▶ EXERCISE PROMPT:
All lines in the entries below that hold "polymer" make up the answer.

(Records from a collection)
_ _ _ _ _
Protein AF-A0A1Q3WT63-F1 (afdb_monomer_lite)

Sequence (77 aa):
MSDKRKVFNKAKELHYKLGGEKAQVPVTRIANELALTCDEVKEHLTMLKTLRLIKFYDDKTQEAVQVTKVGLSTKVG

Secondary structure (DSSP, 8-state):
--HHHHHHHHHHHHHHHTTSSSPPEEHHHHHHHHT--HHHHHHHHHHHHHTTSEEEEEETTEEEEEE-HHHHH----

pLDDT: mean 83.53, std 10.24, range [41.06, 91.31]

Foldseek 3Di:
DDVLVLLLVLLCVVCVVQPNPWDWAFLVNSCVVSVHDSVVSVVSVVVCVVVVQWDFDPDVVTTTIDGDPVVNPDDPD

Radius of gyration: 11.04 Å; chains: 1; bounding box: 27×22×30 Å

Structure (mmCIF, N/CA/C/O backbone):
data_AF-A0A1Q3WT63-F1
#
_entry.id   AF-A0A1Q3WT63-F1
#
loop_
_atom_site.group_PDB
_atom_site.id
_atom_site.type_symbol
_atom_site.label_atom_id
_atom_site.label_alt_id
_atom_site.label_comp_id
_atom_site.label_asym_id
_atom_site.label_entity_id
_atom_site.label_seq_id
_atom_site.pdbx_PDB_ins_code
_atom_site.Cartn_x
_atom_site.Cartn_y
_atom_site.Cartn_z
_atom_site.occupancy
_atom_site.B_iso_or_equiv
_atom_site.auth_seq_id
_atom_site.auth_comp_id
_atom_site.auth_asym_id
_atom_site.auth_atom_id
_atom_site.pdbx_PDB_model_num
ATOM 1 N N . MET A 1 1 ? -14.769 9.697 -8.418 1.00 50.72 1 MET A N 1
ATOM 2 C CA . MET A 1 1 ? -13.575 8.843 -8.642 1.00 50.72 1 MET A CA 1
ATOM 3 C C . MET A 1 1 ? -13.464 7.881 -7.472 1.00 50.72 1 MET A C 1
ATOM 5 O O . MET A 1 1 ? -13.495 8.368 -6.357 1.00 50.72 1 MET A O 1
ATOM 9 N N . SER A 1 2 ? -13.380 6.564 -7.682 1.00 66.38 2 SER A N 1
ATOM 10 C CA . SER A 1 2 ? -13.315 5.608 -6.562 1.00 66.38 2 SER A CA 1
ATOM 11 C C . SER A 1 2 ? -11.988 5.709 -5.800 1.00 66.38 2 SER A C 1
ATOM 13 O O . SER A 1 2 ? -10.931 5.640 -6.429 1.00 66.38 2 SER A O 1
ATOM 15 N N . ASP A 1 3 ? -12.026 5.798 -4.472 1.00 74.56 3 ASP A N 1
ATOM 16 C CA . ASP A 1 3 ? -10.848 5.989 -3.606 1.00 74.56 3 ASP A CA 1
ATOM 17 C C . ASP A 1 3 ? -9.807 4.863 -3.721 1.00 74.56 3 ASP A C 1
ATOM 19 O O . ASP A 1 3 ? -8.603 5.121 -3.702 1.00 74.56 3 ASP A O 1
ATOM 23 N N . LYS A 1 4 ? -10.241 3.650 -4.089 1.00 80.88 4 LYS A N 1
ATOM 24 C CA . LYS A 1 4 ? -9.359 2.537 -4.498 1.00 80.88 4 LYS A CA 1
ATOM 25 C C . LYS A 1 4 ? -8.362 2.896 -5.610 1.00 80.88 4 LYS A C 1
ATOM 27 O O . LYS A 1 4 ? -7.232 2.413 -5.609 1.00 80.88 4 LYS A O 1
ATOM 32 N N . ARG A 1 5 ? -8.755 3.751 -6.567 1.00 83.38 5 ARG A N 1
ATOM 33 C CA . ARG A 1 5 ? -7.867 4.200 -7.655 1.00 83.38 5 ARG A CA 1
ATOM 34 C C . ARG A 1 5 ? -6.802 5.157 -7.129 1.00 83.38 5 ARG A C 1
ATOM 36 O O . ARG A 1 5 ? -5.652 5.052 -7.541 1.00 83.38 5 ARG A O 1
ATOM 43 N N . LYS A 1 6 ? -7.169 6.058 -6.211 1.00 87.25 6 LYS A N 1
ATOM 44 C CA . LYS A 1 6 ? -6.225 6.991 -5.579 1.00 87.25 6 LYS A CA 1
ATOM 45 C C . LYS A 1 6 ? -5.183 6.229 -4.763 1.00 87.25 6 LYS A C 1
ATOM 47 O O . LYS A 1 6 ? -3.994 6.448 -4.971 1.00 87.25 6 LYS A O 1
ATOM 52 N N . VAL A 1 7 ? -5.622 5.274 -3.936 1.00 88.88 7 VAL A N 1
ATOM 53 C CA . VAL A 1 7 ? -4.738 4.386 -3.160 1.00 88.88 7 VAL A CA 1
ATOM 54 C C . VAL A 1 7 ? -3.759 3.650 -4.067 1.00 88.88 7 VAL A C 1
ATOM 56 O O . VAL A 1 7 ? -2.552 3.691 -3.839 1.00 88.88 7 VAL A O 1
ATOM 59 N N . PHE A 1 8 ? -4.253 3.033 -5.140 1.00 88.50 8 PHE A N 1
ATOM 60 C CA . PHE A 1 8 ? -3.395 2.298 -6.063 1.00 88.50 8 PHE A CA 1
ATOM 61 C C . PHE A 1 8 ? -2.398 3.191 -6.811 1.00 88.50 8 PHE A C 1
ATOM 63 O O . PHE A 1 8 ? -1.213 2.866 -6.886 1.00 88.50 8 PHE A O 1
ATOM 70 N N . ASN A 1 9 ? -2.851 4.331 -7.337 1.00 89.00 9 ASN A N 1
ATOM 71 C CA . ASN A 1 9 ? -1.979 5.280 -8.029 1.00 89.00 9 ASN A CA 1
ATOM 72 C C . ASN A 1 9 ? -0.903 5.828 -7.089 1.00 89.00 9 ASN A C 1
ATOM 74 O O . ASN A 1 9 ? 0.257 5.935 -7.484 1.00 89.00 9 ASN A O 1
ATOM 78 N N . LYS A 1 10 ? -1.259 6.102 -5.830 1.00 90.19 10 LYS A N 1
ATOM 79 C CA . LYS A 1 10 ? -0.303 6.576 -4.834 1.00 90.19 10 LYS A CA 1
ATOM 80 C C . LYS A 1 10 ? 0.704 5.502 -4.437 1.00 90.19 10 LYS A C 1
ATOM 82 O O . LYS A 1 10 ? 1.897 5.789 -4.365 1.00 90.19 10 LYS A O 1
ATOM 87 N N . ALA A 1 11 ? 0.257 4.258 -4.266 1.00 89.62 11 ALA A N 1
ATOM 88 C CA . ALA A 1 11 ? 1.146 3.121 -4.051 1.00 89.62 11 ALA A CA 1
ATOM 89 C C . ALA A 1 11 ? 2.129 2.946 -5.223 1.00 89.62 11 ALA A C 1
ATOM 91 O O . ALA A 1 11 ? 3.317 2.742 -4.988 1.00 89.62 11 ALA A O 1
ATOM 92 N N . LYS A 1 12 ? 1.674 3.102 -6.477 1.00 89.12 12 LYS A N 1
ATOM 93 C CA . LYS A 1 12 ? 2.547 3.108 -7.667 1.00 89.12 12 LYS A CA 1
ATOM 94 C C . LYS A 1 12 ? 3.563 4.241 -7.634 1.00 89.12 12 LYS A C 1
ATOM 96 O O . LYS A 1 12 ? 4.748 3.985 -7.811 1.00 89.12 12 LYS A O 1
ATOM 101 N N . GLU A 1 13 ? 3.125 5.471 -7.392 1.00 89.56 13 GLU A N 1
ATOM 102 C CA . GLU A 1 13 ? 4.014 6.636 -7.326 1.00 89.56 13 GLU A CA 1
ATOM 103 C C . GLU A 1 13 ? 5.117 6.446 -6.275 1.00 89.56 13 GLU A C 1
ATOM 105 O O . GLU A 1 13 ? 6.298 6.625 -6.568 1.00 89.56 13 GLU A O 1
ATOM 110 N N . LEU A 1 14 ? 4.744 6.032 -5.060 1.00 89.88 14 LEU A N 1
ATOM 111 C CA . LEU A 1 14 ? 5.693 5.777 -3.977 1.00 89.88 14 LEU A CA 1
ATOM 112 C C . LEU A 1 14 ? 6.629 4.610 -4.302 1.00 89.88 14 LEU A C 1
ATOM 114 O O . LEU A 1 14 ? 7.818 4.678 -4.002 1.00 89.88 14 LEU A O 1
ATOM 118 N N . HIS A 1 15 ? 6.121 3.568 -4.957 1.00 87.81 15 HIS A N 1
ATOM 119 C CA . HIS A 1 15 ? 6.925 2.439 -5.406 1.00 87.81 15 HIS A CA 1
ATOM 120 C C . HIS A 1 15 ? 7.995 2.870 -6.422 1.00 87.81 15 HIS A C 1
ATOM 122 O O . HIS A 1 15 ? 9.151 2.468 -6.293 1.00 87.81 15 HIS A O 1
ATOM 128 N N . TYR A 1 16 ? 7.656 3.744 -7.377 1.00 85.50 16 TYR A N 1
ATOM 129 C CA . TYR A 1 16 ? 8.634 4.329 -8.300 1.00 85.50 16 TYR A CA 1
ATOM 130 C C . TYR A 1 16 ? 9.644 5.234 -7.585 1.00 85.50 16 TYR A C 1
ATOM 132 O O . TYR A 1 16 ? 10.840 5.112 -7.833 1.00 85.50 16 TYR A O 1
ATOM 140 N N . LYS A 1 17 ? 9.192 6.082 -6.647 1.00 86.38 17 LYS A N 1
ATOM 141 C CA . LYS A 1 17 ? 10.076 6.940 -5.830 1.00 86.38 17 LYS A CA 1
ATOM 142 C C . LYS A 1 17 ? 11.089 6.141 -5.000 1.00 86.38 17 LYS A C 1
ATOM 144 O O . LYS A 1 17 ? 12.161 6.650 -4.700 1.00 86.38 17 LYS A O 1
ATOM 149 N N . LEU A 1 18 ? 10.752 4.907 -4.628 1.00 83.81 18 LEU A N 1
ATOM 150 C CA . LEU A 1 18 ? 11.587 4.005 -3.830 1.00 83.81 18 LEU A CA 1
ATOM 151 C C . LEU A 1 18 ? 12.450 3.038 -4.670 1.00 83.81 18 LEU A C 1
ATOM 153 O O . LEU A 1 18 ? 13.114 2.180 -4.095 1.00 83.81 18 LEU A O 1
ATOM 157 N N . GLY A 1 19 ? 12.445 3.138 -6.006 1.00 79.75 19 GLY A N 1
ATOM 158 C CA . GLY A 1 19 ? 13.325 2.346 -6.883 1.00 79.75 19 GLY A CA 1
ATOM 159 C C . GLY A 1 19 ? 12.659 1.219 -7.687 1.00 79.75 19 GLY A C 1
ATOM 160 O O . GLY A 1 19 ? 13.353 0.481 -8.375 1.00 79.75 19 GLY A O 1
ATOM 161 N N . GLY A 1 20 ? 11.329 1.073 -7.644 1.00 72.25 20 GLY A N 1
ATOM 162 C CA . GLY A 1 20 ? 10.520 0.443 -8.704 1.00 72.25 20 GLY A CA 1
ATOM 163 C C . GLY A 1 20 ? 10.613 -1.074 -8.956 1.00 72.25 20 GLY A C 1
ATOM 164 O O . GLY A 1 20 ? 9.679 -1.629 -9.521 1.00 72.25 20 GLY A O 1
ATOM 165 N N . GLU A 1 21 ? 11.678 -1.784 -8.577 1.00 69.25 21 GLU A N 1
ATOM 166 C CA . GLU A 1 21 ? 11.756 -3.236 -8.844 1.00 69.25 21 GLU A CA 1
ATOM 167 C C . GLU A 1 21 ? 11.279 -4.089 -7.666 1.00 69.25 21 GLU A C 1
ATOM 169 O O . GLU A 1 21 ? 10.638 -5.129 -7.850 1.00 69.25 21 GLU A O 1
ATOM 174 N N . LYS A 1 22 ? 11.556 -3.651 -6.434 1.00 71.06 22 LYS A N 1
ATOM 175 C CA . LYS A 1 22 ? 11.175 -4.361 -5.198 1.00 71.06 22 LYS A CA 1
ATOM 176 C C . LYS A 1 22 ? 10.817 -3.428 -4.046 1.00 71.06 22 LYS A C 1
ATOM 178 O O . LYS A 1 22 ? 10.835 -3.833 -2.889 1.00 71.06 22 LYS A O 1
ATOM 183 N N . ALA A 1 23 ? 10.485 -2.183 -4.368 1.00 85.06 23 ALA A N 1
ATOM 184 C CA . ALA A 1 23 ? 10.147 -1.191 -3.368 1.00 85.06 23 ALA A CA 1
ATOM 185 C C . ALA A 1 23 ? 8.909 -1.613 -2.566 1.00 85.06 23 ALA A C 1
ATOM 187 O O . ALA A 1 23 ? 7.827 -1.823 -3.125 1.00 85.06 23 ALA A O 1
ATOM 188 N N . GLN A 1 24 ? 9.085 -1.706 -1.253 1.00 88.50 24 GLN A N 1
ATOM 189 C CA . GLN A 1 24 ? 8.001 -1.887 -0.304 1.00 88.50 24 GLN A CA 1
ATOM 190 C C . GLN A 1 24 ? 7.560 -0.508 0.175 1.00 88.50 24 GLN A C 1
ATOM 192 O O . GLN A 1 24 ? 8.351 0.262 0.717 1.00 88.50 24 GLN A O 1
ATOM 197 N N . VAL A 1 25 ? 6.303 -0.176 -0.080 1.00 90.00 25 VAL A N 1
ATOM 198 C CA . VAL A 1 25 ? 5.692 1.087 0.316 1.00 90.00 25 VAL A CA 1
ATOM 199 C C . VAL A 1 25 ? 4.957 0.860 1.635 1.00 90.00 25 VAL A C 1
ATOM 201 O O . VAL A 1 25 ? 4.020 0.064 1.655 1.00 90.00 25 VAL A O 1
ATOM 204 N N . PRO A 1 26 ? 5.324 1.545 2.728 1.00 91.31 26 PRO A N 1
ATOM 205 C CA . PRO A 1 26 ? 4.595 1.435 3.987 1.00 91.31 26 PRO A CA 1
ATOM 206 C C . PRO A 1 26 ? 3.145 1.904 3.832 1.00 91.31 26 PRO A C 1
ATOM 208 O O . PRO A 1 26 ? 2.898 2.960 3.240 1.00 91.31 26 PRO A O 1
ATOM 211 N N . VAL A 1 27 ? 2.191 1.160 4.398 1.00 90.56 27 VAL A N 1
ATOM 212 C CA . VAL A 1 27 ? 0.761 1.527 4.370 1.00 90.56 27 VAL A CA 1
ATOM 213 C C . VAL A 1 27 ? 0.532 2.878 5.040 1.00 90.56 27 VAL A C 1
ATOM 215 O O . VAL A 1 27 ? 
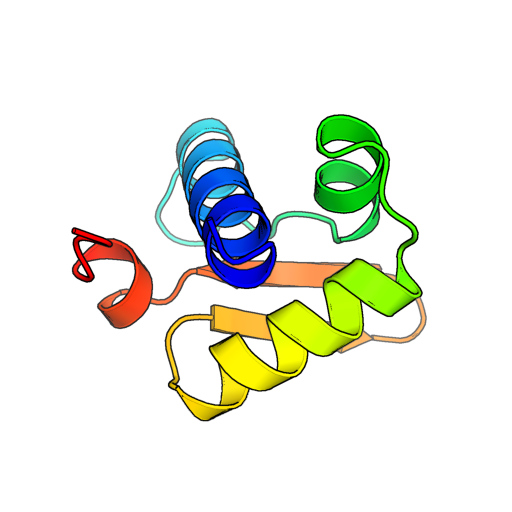-0.175 3.723 4.496 1.00 90.56 27 VAL A O 1
ATOM 218 N N . THR A 1 28 ? 1.225 3.131 6.150 1.00 91.06 28 THR A N 1
ATOM 219 C CA . THR A 1 28 ? 1.198 4.407 6.880 1.00 91.06 28 THR A CA 1
ATOM 220 C C . THR A 1 28 ? 1.574 5.598 6.002 1.00 91.06 28 THR A C 1
ATOM 222 O O . THR A 1 28 ? 0.998 6.676 6.123 1.00 91.06 28 THR A O 1
ATOM 225 N N . ARG A 1 29 ? 2.510 5.416 5.063 1.00 90.50 29 ARG A N 1
ATOM 226 C CA . ARG A 1 29 ? 2.926 6.472 4.134 1.00 90.50 29 ARG A CA 1
ATOM 227 C C . ARG A 1 29 ? 1.840 6.778 3.107 1.00 90.50 29 ARG A C 1
ATOM 229 O O . ARG A 1 29 ? 1.644 7.937 2.765 1.00 90.50 29 ARG A O 1
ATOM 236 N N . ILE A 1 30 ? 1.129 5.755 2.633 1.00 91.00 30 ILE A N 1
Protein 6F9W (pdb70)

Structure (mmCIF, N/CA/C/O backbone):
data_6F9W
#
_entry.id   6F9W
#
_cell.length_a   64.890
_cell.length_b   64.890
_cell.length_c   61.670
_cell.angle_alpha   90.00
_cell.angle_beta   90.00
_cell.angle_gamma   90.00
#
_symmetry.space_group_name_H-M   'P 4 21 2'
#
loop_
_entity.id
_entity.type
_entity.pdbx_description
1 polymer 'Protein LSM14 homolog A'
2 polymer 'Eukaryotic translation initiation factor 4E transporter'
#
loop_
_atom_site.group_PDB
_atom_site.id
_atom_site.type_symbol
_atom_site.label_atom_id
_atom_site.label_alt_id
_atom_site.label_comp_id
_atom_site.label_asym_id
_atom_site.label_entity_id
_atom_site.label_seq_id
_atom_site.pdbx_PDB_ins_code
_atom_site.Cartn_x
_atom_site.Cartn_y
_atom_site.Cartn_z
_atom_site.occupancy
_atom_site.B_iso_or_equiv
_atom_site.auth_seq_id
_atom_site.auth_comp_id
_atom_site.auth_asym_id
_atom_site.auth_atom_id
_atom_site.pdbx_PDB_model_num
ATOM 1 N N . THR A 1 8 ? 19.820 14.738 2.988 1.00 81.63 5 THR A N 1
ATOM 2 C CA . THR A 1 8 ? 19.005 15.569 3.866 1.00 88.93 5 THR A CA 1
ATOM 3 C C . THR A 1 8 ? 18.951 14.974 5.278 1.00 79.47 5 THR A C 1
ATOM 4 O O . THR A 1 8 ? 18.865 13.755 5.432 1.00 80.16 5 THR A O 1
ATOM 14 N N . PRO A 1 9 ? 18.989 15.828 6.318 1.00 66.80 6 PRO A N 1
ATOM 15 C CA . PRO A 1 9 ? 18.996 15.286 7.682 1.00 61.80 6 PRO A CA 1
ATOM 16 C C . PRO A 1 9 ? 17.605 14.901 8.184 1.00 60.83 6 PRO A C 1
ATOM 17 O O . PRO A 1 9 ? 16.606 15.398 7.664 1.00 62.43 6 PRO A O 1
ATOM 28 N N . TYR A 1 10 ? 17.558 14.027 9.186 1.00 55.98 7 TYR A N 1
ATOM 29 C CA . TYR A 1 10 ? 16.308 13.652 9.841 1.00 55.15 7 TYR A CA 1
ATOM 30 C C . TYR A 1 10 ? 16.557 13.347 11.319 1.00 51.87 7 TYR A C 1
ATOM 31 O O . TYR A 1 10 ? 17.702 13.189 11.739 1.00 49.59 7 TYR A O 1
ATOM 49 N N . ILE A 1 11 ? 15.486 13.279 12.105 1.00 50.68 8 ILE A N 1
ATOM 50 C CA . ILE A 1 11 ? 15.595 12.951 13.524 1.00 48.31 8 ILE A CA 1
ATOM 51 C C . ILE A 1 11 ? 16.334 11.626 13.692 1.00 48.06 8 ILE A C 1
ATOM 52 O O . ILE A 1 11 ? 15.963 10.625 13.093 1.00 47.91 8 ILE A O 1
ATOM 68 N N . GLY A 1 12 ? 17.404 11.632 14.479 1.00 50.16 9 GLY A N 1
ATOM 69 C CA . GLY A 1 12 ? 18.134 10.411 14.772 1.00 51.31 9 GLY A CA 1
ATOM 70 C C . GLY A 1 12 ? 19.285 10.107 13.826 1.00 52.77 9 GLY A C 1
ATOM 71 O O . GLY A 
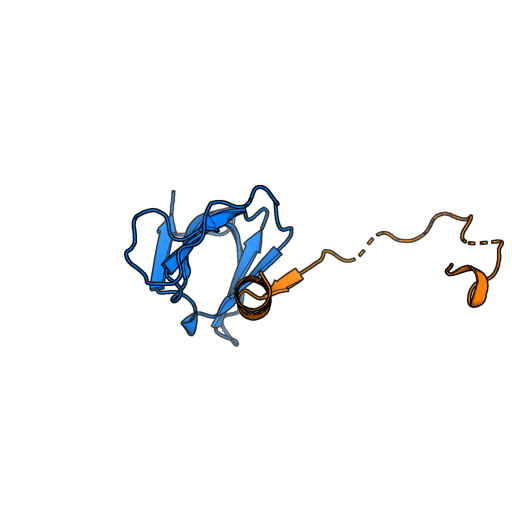1 12 ? 20.021 9.140 14.039 1.00 55.96 9 GLY A O 1
ATOM 75 N N . SER A 1 13 ? 19.449 10.920 12.786 1.00 45.18 10 SER A N 1
ATOM 76 C CA . SER A 1 13 ? 20.562 10.744 11.856 1.00 45.94 10 SER A CA 1
ATOM 77 C C . SER A 1 13 ? 21.870 11.205 12.488 1.00 52.81 10 SER A C 1
ATOM 78 O O . SER A 1 13 ? 21.870 11.990 13.436 1.00 42.68 10 SER A O 1
ATOM 86 N N . LYS A 1 14 ? 22.981 10.707 11.955 1.00 56.59 11 LYS A N 1
ATOM 87 C CA . LYS A 1 14 ? 24.304 11.071 12.445 1.00 61.77 11 LYS A CA 1
ATOM 88 C C . LYS A 1 14 ? 24.762 12.365 11.783 1.00 58.05 11 LYS A C 1
ATOM 89 O O . LYS A 1 14 ? 24.915 12.426 10.563 1.00 59.43 11 LYS A O 1
ATOM 108 N N . ILE A 1 15 ? 24.974 13.395 12.597 1.00 50.80 12 ILE A N 1
ATOM 109 C CA . ILE A 1 15 ? 25.313 14.725 12.098 1.00 45.76 12 ILE A CA 1
ATOM 110 C C . ILE A 1 15 ? 26.767 15.089 12.359 1.00 43.79 12 ILE A C 1
AT
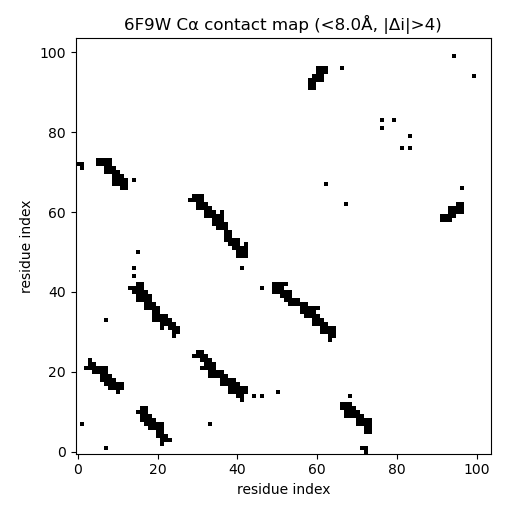OM 111 O O . ILE A 1 15 ? 27.271 14.905 13.464 1.00 44.46 12 ILE A O 1
ATOM 127 N N . SER A 1 16 ? 27.430 15.604 11.328 1.00 43.37 13 SER A N 1
ATOM 128 C CA . SER A 1 16 ? 28.740 16.230 11.477 1.00 43.06 13 SER A CA 1
ATOM 129 C C . SER A 1 16 ? 28.561 17.741 11.373 1.00 41.75 13 SER A C 1
ATOM 130 O O . SER A 1 16 ? 28.024 18.244 10.384 1.00 40.72 13 SER A O 1
ATOM 138 N N . LEU A 1 17 ? 29.004 18.457 12.401 1.00 41.62 14 LEU A N 1
ATOM 139 C CA . LEU A 1 17 ? 28.710 19.880 12.533 1.00 41.16 14 LEU A CA 1
ATOM 140 C C . LEU A 1 17 ? 29.962 20.678 12.871 1.00 40.03 14 LEU A C 1
ATOM 141 O O . LEU A 1 17 ? 30.573 20.474 13.919 1.00 38.57 14 LEU A O 1
ATOM 157 N N . ILE A 1 18 ? 30.330 21.591 11.974 1.00 39.02 15 ILE A N 1
ATOM 158 C CA . ILE A 1 18 ? 31.457 22.491 12.198 1.00 40.81 15 ILE A CA 1
ATOM 159 C C . ILE A 1 18 ? 30.965 23.854 12.686 1.00 38.85 15 ILE A C 1
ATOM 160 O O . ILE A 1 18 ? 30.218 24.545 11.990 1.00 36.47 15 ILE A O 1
_ _ _ _ _
▶ EXERCISE SOLUTION:
1 polymer 'Protein LSM14 homolog A'
2 polymer 'Eukaryotic translation initiation factor 4E transporter'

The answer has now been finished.